**WHAT TO PRODUCE**:
Look through the records below for the line holding "ATOM 35 N N". Write it out exactly, with each following line through the line holding "ATOM 69 C CA".

[Items listed in a dataset]
——————

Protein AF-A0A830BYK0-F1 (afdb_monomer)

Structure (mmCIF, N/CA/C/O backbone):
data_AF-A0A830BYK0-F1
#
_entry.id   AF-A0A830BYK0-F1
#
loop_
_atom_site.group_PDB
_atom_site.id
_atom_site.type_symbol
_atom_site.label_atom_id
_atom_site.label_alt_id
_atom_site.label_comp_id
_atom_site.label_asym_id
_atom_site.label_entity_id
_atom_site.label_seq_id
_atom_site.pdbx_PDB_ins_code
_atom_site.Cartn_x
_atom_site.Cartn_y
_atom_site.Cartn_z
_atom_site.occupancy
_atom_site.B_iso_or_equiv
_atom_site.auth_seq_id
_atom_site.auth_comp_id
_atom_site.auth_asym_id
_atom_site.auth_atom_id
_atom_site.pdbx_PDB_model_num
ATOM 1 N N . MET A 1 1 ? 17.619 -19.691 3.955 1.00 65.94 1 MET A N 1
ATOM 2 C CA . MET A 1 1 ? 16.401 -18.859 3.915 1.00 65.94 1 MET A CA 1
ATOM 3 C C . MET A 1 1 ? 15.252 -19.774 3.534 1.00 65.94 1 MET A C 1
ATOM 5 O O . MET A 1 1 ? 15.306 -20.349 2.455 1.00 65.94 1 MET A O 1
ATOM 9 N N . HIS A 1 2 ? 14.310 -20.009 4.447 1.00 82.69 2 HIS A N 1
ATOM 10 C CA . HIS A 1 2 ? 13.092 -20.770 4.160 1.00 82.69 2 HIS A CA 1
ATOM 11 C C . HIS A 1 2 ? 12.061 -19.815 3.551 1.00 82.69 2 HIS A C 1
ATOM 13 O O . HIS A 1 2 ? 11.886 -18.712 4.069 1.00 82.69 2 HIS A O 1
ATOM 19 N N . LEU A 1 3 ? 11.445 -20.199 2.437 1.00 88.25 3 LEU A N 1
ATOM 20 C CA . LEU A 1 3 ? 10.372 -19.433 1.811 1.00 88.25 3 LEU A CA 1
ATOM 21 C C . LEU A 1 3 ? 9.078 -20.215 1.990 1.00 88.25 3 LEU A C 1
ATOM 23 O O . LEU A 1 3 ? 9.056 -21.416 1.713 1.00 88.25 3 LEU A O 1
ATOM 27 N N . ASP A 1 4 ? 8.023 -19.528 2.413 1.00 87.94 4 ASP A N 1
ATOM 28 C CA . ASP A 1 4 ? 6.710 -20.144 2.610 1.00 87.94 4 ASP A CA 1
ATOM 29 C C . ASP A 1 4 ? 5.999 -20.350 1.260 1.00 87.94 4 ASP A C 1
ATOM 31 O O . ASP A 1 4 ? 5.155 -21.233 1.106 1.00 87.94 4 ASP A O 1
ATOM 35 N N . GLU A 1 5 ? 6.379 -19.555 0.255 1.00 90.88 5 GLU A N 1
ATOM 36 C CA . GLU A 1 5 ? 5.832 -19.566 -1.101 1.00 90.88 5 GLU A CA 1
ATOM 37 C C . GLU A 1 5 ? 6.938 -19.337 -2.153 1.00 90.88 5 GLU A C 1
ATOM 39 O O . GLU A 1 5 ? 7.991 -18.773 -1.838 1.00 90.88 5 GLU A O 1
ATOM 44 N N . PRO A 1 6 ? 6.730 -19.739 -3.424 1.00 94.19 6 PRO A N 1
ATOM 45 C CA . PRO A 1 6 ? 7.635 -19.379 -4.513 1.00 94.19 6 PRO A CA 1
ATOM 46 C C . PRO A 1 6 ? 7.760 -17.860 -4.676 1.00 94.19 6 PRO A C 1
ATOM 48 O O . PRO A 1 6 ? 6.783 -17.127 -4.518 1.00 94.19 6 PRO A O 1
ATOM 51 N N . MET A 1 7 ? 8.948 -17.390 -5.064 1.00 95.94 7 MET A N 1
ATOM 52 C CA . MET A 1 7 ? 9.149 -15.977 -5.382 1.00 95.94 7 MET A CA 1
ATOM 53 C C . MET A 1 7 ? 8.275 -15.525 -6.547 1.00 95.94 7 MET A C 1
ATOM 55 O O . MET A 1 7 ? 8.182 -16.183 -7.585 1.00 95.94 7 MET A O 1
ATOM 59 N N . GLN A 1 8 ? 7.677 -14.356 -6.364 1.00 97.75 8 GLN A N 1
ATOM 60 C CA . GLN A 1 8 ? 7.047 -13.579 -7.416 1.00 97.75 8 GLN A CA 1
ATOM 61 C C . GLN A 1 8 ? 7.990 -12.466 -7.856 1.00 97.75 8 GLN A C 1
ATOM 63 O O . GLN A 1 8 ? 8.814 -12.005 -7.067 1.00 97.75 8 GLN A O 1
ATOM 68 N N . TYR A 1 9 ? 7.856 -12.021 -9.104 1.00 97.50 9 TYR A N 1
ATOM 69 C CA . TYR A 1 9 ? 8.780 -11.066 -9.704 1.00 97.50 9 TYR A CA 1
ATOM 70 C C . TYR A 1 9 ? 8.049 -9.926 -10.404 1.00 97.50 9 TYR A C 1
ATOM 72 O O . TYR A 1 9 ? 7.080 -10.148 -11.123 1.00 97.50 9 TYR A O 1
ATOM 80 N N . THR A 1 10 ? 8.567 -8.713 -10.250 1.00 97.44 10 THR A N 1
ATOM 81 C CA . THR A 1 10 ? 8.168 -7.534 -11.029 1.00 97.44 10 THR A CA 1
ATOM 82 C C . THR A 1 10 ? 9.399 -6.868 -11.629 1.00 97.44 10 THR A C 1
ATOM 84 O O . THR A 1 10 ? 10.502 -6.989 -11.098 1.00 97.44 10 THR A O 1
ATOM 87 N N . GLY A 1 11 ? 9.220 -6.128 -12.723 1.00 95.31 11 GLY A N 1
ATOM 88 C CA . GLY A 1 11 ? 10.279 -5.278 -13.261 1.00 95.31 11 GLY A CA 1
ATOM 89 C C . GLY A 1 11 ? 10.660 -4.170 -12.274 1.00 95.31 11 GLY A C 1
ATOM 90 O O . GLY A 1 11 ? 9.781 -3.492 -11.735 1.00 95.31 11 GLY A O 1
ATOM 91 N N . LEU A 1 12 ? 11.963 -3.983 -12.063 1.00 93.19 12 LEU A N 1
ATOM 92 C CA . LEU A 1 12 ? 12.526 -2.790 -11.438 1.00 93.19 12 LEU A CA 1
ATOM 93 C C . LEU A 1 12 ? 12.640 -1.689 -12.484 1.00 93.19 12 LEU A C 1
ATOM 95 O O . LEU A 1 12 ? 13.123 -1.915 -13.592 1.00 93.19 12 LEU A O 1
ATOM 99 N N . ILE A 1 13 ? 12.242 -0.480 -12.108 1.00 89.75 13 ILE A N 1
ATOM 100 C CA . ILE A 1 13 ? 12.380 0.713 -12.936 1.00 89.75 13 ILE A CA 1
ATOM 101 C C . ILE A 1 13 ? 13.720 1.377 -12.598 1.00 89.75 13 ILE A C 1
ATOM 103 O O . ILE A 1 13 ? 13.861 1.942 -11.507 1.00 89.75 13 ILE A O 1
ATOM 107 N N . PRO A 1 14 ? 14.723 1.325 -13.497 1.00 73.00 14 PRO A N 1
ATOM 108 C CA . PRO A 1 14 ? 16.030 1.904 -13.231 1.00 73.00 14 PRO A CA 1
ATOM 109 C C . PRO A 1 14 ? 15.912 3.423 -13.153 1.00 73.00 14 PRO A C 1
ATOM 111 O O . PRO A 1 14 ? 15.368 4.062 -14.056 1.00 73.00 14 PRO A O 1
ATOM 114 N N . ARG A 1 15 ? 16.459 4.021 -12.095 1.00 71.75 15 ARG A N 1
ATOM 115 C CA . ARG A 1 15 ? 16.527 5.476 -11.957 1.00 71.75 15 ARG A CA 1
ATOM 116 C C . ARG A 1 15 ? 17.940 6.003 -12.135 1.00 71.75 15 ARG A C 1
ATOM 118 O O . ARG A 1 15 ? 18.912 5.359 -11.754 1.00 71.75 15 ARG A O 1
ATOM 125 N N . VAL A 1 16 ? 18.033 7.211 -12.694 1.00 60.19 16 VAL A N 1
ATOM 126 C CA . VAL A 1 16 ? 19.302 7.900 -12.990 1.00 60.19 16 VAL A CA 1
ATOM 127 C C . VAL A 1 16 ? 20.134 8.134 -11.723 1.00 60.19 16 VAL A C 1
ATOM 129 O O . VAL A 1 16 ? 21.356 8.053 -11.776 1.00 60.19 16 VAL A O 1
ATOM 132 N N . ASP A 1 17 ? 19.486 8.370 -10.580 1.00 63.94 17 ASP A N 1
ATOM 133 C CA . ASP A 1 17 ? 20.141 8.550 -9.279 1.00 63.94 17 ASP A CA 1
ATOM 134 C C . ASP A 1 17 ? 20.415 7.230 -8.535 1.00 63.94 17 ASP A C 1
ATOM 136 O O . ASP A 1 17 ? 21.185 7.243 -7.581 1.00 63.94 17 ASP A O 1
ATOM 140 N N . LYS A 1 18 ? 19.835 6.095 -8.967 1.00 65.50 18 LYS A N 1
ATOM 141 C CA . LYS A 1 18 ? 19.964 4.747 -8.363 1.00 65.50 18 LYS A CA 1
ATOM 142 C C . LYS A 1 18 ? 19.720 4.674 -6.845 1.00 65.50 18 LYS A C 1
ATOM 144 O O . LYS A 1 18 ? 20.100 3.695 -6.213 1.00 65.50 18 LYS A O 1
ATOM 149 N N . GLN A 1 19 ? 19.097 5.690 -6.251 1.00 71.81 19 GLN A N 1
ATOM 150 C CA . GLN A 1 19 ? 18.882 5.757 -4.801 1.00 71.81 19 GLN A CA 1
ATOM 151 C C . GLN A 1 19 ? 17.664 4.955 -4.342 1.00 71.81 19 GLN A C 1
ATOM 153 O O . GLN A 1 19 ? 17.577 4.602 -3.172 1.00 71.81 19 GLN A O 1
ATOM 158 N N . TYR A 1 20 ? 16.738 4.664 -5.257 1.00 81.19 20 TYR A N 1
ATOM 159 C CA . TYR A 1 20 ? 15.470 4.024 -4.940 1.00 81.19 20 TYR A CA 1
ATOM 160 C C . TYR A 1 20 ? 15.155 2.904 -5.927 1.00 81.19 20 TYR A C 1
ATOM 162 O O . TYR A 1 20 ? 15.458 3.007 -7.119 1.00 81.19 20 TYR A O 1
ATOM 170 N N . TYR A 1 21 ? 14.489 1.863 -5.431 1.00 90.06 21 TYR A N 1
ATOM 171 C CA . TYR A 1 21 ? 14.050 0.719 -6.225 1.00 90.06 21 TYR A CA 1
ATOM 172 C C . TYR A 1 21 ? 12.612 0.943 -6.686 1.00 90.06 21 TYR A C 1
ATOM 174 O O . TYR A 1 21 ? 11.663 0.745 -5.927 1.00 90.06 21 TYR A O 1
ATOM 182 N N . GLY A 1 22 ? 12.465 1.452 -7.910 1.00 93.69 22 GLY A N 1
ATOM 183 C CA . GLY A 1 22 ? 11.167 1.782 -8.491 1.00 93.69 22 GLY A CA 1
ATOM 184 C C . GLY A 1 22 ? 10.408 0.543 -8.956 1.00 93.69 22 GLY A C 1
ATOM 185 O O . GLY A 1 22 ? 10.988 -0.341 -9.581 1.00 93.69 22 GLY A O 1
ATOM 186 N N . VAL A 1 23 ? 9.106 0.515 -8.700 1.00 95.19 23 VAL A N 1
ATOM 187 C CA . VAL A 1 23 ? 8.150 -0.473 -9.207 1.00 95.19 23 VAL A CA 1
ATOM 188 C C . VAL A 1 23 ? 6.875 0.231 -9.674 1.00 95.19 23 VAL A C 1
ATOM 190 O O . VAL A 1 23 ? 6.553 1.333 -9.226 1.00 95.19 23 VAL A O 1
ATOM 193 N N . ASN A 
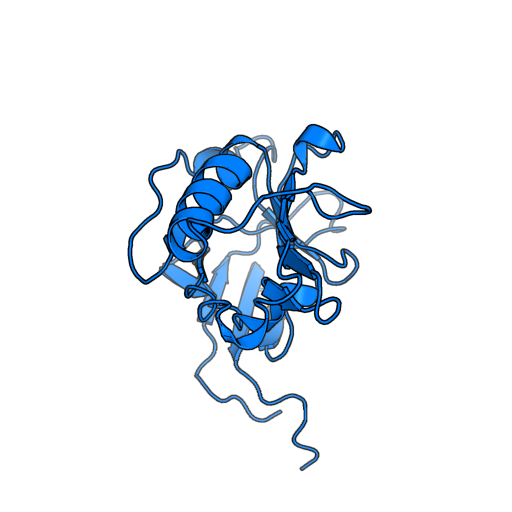1 24 ? 6.131 -0.422 -10.563 1.00 95.69 24 ASN A N 1
ATOM 194 C CA . ASN A 1 24 ? 4.807 0.025 -10.992 1.00 95.69 24 ASN A CA 1
ATOM 195 C C . ASN A 1 24 ? 3.735 -0.803 -10.283 1.00 95.69 24 ASN A C 1
ATOM 197 O O . ASN A 1 24 ? 3.806 -2.032 -10.312 1.00 95.69 24 ASN A O 1
ATOM 201 N N . ILE A 1 25 ? 2.736 -0.144 -9.692 1.00 97.38 25 ILE A N 1
ATOM 202 C CA . ILE A 1 25 ? 1.559 -0.802 -9.103 1.00 97.38 25 ILE A CA 1
ATOM 203 C C . ILE A 1 25 ? 0.372 -0.600 -10.047 1.00 97.38 25 ILE A C 1
ATOM 205 O O . ILE A 1 25 ? -0.068 0.523 -10.267 1.00 97.38 25 ILE A O 1
ATOM 209 N N . THR A 1 26 ? -0.172 -1.695 -10.570 1.00 97.19 26 THR A N 1
ATOM 210 C CA . THR A 1 26 ? -1.256 -1.733 -11.571 1.00 97.19 26 THR A CA 1
ATOM 211 C C . THR A 1 26 ? -2.624 -2.062 -10.959 1.00 97.19 26 THR A C 1
ATOM 213 O O . THR A 1 26 ? -3.666 -2.065 -11.631 1.00 97.19 26 THR A O 1
ATOM 216 N N . GLY A 1 27 ? -2.667 -2.332 -9.654 1.00 97.88 27 GLY A N 1
ATOM 217 C CA . GLY A 1 27 ? -3.913 -2.536 -8.931 1.00 97.88 27 GLY A CA 1
ATOM 218 C C . GLY A 1 27 ? -3.719 -2.662 -7.430 1.00 97.88 27 GLY A C 1
ATOM 219 O O . GLY A 1 27 ? -2.647 -3.020 -6.954 1.00 97.88 27 GLY A O 1
ATOM 220 N N . VAL A 1 28 ? -4.789 -2.393 -6.687 1.00 98.56 28 VAL A N 1
ATOM 221 C CA . VAL A 1 28 ? -4.862 -2.651 -5.248 1.00 98.56 28 VAL A CA 1
ATOM 222 C C . VAL A 1 28 ? -6.180 -3.343 -4.940 1.00 98.56 28 VAL A C 1
ATOM 224 O O . VAL A 1 28 ? -7.208 -3.013 -5.533 1.00 98.56 28 VAL A O 1
ATOM 227 N N . TYR A 1 29 ? -6.143 -4.323 -4.043 1.00 98.69 29 TYR A N 1
ATOM 228 C CA . TYR A 1 29 ? -7.312 -5.071 -3.597 1.00 98.69 29 TYR A CA 1
ATOM 229 C C . TYR A 1 29 ? -7.449 -4.966 -2.082 1.00 98.69 29 TYR A C 1
ATOM 231 O O . TYR A 1 29 ? -6.459 -5.047 -1.357 1.00 98.69 29 TYR A O 1
ATOM 239 N N . VAL A 1 30 ? -8.688 -4.822 -1.617 1.00 98.56 30 VAL A N 1
ATOM 240 C CA . VAL A 1 30 ? -9.058 -4.888 -0.200 1.00 98.56 30 VAL A CA 1
ATOM 241 C C . VAL A 1 30 ? -10.122 -5.973 -0.046 1.00 98.56 30 VAL A C 1
ATOM 243 O O . VAL A 1 30 ? -11.148 -5.933 -0.722 1.00 98.56 30 VAL A O 1
ATOM 246 N N . ASN A 1 31 ? -9.860 -6.983 0.791 1.00 96.81 31 ASN A N 1
ATOM 247 C CA . ASN A 1 31 ? -10.695 -8.187 0.938 1.00 96.81 31 ASN A CA 1
ATOM 248 C C . ASN A 1 31 ? -11.070 -8.838 -0.409 1.00 96.81 31 ASN A C 1
ATOM 250 O O . ASN A 1 31 ? -12.218 -9.208 -0.646 1.00 96.81 31 ASN A O 1
ATOM 254 N N . GLY A 1 32 ? -10.102 -8.939 -1.325 1.00 97.44 32 GLY A N 1
ATOM 255 C CA . GLY A 1 32 ? -10.304 -9.534 -2.651 1.00 97.44 32 GLY A CA 1
ATOM 256 C C . GLY A 1 32 ? -11.112 -8.676 -3.633 1.00 97.44 32 GLY A C 1
ATOM 257 O O . GLY A 1 32 ? -11.264 -9.066 -4.787 1.00 97.44 32 GLY A O 1
ATOM 258 N N . THR A 1 33 ? -11.582 -7.493 -3.228 1.00 98.31 33 THR A N 1
ATOM 259 C CA . THR A 1 33 ? -12.263 -6.540 -4.1
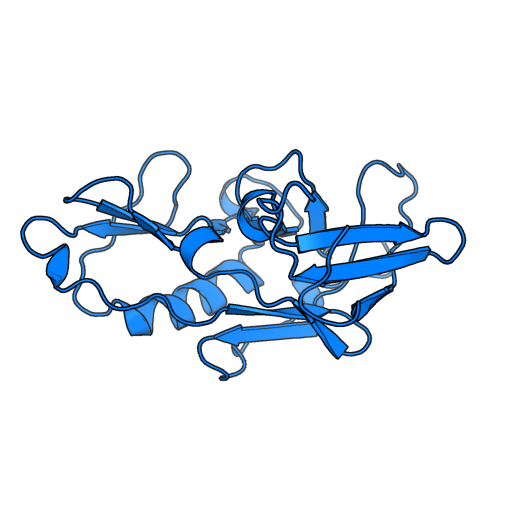16 1.00 98.31 33 THR A CA 1
ATOM 260 C C . THR A 1 33 ? -11.263 -5.519 -4.637 1.00 98.31 33 THR A C 1
ATOM 262 O O . THR A 1 33 ? -10.540 -4.906 -3.851 1.00 98.31 33 THR A O 1
ATOM 265 N N . ARG A 1 34 ? -11.208 -5.326 -5.960 1.00 98.25 34 ARG A N 1
ATOM 266 C CA . ARG A 1 34 ? -10.340 -4.310 -6.569 1.00 98.25 34 ARG A CA 1
ATOM 267 C C . ARG A 1 34 ? -10.817 -2.921 -6.149 1.00 98.25 34 ARG A C 1
ATOM 269 O O . ARG A 1 34 ? -11.992 -2.601 -6.304 1.00 98.25 34 ARG A O 1
ATOM 276 N N . VAL A 1 35 ? -9.903 -2.107 -5.637 1.00 98.38 35 VAL A N 1
ATOM 277 C CA . VAL A 1 35 ? -10.166 -0.708 -5.300 1.00 98.38 35 VAL A CA 1
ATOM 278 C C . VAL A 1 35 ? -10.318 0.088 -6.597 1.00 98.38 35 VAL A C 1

——————

**EXPECTED OUTPUT**:
ATOM 35 N N . GLU A 1 5 ? 6.379 -19.555 0.255 1.00 90.88 5 GLU A N 1
ATOM 36 C CA . GLU A 1 5 ? 5.832 -19.566 -1.101 1.00 90.88 5 GLU A CA 1
ATOM 37 C C . GLU A 1 5 ? 6.938 -19.337 -2.153 1.00 90.88 5 GLU A C 1
ATOM 39 O O . GLU A 1 5 ? 7.991 -18.773 -1.838 1.00 90.88 5 GLU A O 1
ATOM 44 N N . PRO A 1 6 ? 6.730 -19.739 -3.424 1.00 94.19 6 PRO A N 1
ATOM 45 C CA . PRO A 1 6 ? 7.635 -19.379 -4.513 1.00 94.19 6 PRO A CA 1
ATOM 46 C C . PRO A 1 6 ? 7.760 -17.860 -4.676 1.00 94.19 6 PRO A C 1
ATOM 48 O O . PRO A 1 6 ? 6.783 -17.127 -4.518 1.00 94.19 6 PRO A O 1
ATOM 51 N N . MET A 1 7 ? 8.948 -17.390 -5.064 1.00 95.94 7 MET A N 1
ATOM 52 C CA . MET A 1 7 ? 9.149 -15.977 -5.382 1.00 95.94 7 MET A CA 1
ATOM 53 C C . MET A 1 7 ? 8.275 -15.525 -6.547 1.00 95.94 7 MET A C 1
ATOM 55 O O . MET A 1 7 ? 8.182 -16.183 -7.585 1.00 95.94 7 MET A O 1
ATOM 59 N N . GLN A 1 8 ? 7.677 -14.356 -6.364 1.00 97.75 8 GLN A N 1
ATOM 60 C CA . GLN A 1 8 ? 7.047 -13.579 -7.416 1.00 97.75 8 GLN A CA 1
ATOM 61 C C . GLN A 1 8 ? 7.990 -12.466 -7.856 1.00 97.75 8 GLN A C 1
ATOM 63 O O . GLN A 1 8 ? 8.814 -12.005 -7.067 1.00 97.75 8 GLN A O 1
ATOM 68 N N . TYR A 1 9 ? 7.856 -12.021 -9.104 1.00 97.50 9 TYR A N 1
ATOM 69 C CA . TYR A 1 9 ? 8.780 -11.066 -9.704 1.00 97.50 9 TYR A CA 1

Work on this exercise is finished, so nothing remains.